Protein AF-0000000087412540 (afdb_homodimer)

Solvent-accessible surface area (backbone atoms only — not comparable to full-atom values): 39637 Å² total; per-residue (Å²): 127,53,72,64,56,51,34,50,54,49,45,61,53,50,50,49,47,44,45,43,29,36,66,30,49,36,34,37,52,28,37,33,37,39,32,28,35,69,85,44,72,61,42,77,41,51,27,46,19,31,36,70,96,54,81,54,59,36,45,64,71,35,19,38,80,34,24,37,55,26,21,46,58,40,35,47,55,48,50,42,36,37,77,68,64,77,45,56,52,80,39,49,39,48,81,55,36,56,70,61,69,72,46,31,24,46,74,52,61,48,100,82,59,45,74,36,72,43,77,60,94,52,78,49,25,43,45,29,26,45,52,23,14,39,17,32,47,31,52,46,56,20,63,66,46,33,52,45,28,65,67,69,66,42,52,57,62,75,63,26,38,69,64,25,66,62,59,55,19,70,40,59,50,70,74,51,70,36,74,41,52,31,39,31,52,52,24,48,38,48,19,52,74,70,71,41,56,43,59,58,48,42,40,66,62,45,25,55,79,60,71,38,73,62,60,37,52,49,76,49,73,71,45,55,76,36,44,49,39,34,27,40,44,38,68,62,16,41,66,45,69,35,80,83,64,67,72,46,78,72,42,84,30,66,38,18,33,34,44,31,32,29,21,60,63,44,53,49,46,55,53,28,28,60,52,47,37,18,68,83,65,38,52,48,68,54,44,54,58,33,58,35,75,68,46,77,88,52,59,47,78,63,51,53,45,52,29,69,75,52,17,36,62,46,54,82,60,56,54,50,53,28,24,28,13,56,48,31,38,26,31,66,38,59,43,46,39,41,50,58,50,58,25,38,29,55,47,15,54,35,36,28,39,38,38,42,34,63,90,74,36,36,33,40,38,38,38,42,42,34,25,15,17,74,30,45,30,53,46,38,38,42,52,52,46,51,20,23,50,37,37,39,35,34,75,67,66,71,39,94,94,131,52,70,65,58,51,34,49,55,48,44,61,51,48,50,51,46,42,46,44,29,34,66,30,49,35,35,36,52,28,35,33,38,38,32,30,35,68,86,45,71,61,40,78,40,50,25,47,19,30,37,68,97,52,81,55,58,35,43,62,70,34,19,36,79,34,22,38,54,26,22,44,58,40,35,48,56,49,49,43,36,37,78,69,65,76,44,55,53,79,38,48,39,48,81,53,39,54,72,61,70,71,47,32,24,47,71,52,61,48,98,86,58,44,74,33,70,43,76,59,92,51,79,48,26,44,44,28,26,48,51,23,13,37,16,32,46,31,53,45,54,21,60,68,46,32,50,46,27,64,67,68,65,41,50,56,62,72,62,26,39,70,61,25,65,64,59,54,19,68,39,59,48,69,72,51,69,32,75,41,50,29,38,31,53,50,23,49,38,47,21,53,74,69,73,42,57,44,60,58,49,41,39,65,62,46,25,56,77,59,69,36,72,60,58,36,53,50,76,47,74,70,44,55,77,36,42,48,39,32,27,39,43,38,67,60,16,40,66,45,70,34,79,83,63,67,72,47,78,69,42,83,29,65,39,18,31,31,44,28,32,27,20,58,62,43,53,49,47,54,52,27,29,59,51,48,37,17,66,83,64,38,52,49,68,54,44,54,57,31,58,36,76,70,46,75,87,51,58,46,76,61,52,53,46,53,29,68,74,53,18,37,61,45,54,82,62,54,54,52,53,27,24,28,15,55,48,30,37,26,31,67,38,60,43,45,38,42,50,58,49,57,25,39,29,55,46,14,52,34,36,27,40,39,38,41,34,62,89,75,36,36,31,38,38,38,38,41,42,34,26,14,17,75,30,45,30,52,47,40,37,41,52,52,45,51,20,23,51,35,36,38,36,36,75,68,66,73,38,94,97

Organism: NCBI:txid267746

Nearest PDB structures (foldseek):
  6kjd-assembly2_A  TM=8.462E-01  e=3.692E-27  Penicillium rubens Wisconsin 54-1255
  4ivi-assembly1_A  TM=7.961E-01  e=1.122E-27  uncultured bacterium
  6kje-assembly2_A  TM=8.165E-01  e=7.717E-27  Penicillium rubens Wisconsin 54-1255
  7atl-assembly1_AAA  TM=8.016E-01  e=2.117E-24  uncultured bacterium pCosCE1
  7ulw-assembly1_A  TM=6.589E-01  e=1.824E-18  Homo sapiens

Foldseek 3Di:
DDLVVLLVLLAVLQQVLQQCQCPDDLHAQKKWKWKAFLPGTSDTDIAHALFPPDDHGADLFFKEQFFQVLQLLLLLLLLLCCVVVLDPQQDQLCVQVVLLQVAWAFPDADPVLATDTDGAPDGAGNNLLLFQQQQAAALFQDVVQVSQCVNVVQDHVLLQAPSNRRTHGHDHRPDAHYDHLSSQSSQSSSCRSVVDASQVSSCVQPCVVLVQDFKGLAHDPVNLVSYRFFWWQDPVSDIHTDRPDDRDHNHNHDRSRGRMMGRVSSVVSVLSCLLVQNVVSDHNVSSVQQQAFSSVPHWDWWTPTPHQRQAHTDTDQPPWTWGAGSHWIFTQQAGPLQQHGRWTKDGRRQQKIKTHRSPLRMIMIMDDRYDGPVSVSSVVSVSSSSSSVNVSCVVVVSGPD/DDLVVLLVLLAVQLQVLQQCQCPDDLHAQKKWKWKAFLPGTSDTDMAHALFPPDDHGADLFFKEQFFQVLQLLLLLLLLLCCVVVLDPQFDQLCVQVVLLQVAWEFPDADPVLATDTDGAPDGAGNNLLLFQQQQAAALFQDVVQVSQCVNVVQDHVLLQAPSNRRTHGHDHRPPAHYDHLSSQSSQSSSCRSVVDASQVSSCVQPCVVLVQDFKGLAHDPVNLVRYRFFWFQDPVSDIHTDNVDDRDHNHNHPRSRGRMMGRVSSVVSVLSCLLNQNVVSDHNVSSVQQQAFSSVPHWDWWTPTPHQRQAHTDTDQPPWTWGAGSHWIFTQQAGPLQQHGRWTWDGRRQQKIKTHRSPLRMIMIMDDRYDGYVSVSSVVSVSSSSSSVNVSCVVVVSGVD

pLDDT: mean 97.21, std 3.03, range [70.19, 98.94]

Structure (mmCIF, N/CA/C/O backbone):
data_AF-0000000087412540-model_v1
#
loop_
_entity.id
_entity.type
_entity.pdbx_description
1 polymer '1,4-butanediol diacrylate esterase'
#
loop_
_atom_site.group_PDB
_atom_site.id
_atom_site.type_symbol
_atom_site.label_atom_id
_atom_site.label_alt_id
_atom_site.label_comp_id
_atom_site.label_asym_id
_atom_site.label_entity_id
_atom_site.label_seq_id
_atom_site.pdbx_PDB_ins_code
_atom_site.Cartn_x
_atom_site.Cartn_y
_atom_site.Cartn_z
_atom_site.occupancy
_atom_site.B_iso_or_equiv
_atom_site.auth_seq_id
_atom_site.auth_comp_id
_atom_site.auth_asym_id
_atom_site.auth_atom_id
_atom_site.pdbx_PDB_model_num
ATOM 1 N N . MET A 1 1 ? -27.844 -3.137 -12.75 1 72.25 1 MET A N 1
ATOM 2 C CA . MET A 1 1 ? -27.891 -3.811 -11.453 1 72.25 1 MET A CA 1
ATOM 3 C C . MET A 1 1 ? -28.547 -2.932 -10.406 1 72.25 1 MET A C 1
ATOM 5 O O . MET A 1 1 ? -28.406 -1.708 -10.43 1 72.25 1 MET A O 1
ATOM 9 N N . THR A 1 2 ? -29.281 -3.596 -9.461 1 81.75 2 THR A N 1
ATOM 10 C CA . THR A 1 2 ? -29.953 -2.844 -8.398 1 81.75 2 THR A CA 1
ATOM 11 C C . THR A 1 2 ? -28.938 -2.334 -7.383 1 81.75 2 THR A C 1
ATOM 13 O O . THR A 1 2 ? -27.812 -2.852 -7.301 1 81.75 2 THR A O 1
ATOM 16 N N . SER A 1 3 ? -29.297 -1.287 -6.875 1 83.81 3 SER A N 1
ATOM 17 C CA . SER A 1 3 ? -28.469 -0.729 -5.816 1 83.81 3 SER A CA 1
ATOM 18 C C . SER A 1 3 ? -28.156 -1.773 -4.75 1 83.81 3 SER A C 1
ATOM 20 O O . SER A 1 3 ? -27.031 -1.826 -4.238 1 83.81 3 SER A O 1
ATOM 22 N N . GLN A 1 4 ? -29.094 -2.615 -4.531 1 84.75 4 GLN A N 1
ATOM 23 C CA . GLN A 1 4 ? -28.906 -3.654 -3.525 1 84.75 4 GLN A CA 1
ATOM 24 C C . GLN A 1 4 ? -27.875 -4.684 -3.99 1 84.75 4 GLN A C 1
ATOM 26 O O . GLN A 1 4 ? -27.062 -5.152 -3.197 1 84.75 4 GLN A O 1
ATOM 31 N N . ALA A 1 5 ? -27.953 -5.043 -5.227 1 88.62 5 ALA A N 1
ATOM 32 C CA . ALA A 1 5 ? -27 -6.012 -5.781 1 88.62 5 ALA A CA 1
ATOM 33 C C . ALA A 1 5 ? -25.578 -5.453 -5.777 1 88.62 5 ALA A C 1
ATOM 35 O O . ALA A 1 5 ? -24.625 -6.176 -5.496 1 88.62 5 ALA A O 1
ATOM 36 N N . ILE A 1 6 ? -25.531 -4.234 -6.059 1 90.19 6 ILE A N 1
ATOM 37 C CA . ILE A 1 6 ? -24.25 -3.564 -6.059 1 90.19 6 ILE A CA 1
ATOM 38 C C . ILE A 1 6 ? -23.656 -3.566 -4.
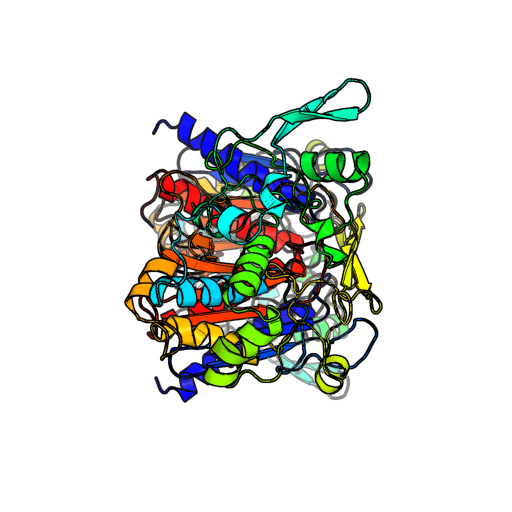645 1 90.19 6 ILE A C 1
ATOM 40 O O . ILE A 1 6 ? -22.5 -3.92 -4.449 1 90.19 6 ILE A O 1
ATOM 44 N N . LYS A 1 7 ? -24.531 -3.229 -3.652 1 91.81 7 LYS A N 1
ATOM 45 C CA . LYS A 1 7 ? -24.094 -3.184 -2.262 1 91.81 7 LYS A CA 1
ATOM 46 C C . LYS A 1 7 ? -23.688 -4.57 -1.768 1 91.81 7 LYS A C 1
ATOM 48 O O . LYS A 1 7 ? -22.703 -4.711 -1.045 1 91.81 7 LYS A O 1
ATOM 53 N N . SER A 1 8 ? -24.359 -5.559 -2.227 1 94 8 SER A N 1
ATOM 54 C CA . SER A 1 8 ? -24.062 -6.926 -1.808 1 94 8 SER A CA 1
ATOM 55 C C . SER A 1 8 ? -22.719 -7.391 -2.367 1 94 8 SER A C 1
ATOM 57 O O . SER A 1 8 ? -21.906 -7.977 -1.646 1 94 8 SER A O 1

What this task involves: Set down the line holding "ATOM 54 C CA" and all later lines through the last one in the material above, exactly, and no other lines.

The completed task:
ATOM 54 C CA . SER A 1 8 ? -24.062 -6.926 -1.808 1 94 8 SER A CA 1
ATOM 55 C C . SER A 1 8 ? -22.719 -7.391 -2.367 1 94 8 SER A C 1
ATOM 57 O O . SER A 1 8 ? -21.906 -7.977 -1.646 1 94 8 SER A O 1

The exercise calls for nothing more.